Collected data:
***
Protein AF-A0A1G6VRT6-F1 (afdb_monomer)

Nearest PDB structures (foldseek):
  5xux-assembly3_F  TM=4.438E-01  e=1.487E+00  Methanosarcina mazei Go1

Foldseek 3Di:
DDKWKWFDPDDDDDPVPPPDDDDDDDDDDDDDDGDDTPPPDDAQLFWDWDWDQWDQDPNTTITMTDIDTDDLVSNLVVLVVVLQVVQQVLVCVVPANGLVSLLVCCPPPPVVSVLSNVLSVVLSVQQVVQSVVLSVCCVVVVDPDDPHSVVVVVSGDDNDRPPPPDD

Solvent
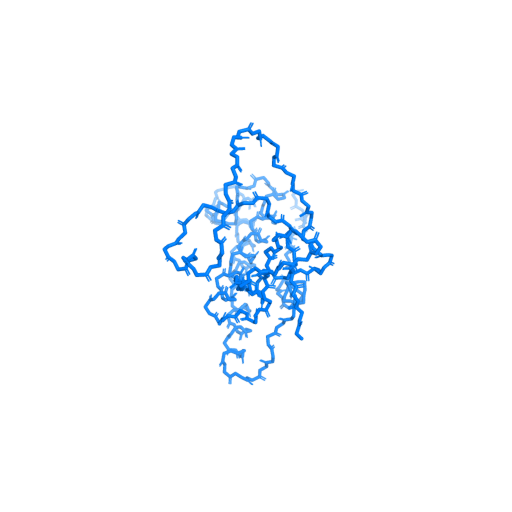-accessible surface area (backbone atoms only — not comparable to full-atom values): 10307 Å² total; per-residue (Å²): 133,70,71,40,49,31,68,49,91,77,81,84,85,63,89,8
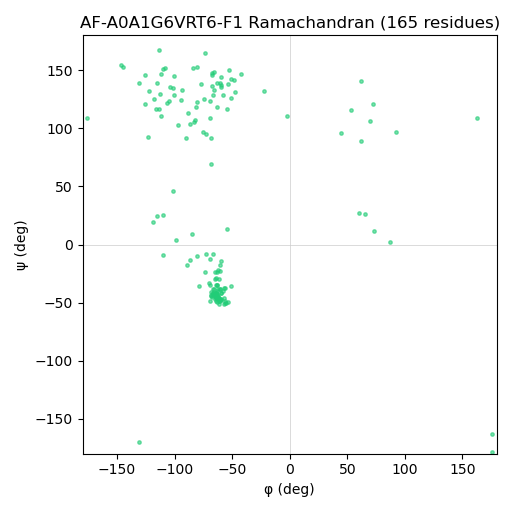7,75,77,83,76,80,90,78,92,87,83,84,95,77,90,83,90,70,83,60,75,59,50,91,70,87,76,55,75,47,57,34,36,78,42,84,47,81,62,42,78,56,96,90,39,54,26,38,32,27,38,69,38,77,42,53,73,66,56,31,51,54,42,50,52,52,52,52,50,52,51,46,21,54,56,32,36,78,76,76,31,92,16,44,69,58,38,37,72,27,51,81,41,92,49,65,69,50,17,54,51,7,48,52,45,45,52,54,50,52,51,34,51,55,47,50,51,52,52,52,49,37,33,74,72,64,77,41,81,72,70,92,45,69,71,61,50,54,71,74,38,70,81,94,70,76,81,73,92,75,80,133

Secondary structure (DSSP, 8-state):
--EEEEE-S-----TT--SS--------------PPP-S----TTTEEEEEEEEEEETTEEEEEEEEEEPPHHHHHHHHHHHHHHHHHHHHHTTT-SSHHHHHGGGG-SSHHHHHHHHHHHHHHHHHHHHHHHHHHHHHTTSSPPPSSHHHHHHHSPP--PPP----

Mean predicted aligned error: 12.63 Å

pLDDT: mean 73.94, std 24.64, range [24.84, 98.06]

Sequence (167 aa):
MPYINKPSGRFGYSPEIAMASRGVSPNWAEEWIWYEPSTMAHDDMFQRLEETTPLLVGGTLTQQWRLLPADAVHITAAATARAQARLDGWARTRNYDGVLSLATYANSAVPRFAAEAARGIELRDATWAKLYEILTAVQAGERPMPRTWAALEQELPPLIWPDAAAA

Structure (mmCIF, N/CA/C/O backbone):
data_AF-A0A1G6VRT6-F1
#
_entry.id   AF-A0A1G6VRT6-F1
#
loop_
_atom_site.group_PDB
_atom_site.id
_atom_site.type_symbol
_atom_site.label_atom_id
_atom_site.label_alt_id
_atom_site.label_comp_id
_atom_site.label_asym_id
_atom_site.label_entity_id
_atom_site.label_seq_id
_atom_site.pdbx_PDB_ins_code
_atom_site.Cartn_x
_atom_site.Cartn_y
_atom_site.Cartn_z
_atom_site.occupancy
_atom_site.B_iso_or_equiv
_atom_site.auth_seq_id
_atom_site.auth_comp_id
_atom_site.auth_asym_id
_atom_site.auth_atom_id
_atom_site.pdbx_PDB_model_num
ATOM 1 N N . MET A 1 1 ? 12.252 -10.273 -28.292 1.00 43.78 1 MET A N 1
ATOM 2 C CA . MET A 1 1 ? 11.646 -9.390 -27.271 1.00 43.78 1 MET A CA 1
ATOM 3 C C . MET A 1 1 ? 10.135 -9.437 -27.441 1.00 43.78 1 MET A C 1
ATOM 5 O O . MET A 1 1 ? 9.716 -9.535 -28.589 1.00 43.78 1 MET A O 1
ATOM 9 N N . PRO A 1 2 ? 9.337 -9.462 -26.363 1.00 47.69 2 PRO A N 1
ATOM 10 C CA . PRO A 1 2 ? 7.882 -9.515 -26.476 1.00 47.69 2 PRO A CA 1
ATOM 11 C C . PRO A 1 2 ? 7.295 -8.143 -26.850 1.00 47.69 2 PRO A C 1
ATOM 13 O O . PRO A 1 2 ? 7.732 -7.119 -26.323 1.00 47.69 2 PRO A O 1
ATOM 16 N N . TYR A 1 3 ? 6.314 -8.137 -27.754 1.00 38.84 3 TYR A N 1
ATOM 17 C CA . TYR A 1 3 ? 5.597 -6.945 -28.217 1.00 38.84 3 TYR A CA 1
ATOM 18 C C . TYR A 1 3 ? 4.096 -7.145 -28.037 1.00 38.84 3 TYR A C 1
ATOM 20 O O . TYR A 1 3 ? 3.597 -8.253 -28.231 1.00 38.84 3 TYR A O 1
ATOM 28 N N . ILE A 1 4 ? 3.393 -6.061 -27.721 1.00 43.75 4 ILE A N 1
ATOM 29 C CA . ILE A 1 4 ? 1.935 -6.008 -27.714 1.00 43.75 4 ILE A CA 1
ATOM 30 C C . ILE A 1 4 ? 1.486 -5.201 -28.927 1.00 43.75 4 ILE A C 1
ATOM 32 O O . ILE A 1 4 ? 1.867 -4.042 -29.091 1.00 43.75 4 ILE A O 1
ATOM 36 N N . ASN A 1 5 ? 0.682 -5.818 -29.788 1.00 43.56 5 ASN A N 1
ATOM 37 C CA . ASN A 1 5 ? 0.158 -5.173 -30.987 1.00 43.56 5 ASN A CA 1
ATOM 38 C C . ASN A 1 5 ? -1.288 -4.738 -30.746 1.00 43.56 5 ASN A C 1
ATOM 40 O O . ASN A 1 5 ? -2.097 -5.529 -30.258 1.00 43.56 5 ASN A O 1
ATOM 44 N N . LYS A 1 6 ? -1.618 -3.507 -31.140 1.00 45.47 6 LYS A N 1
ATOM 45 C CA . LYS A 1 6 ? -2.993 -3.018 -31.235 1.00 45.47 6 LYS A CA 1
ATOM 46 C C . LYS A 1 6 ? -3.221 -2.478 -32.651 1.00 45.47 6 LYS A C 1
***
EXERCISE AIM:
Give an exact copy of every line from the one holding "ATOM 10 C CA" through the end of the records, both included, and no other lines.

REPLY:
ATOM 10 C CA . PRO A 1 2 ? 7.882 -9.515 -26.476 1.00 47.69 2 PRO A CA 1
ATOM 11 C C . PRO A 1 2 ? 7.295 -8.143 -26.850 1.00 47.69 2 PRO A C 1
ATOM 13 O O . PRO A 1 2 ? 7.732 -7.119 -26.323 1.00 47.69 2 PRO A O 1
ATOM 16 N N . TYR A 1 3 ? 6.314 -8.137 -27.754 1.00 38.84 3 TYR A N 1
ATOM 17 C CA . TYR A 1 3 ? 5.597 -6.945 -28.217 1.00 38.84 3 TYR A CA 1
ATOM 18 C C . TYR A 1 3 ? 4.096 -7.145 -28.037 1.00 38.84 3 TYR A C 1
ATOM 20 O O . TYR A 1 3 ? 3.597 -8.253 -28.231 1.00 38.84 3 TYR A O 1
ATOM 28 N N . ILE A 1 4 ? 3.393 -6.061 -27.721 1.00 43.75 4 ILE A N 1
ATOM 29 C CA . ILE A 1 4 ? 1.935 -6.008 -27.714 1.00 43.75 4 ILE A CA 1
ATOM 30 C C . ILE A 1 4 ? 1.486 -5.201 -28.927 1.00 43.75 4 ILE A C 1
ATOM 32 O O . ILE A 1 4 ? 1.867 -4.042 -29.091 1.00 43.75 4 ILE A O 1
ATOM 36 N N . ASN A 1 5 ? 0.682 -5.818 -29.788 1.00 43.56 5 ASN A N 1
ATOM 37 C CA . ASN A 1 5 ? 0.158 -5.173 -30.987 1.00 43.56 5 ASN A CA 1
ATOM 38 C C . ASN A 1 5 ? -1.288 -4.738 -30.746 1.00 43.56 5 ASN A C 1
ATOM 40 O O . ASN A 1 5 ? -2.097 -5.529 -30.258 1.00 43.56 5 ASN A O 1
ATOM 44 N N . LYS A 1 6 ? -1.618 -3.507 -31.140 1.00 45.47 6 LYS A N 1
ATOM 45 C CA . LYS A 1 6 ? -2.993 -3.018 -31.235 1.00 45.47 6 LYS A CA 1
ATOM 46 C C . LYS A 1 6 ? -3.221 -2.478 -32.651 1.00 45.47 6 LYS A C 1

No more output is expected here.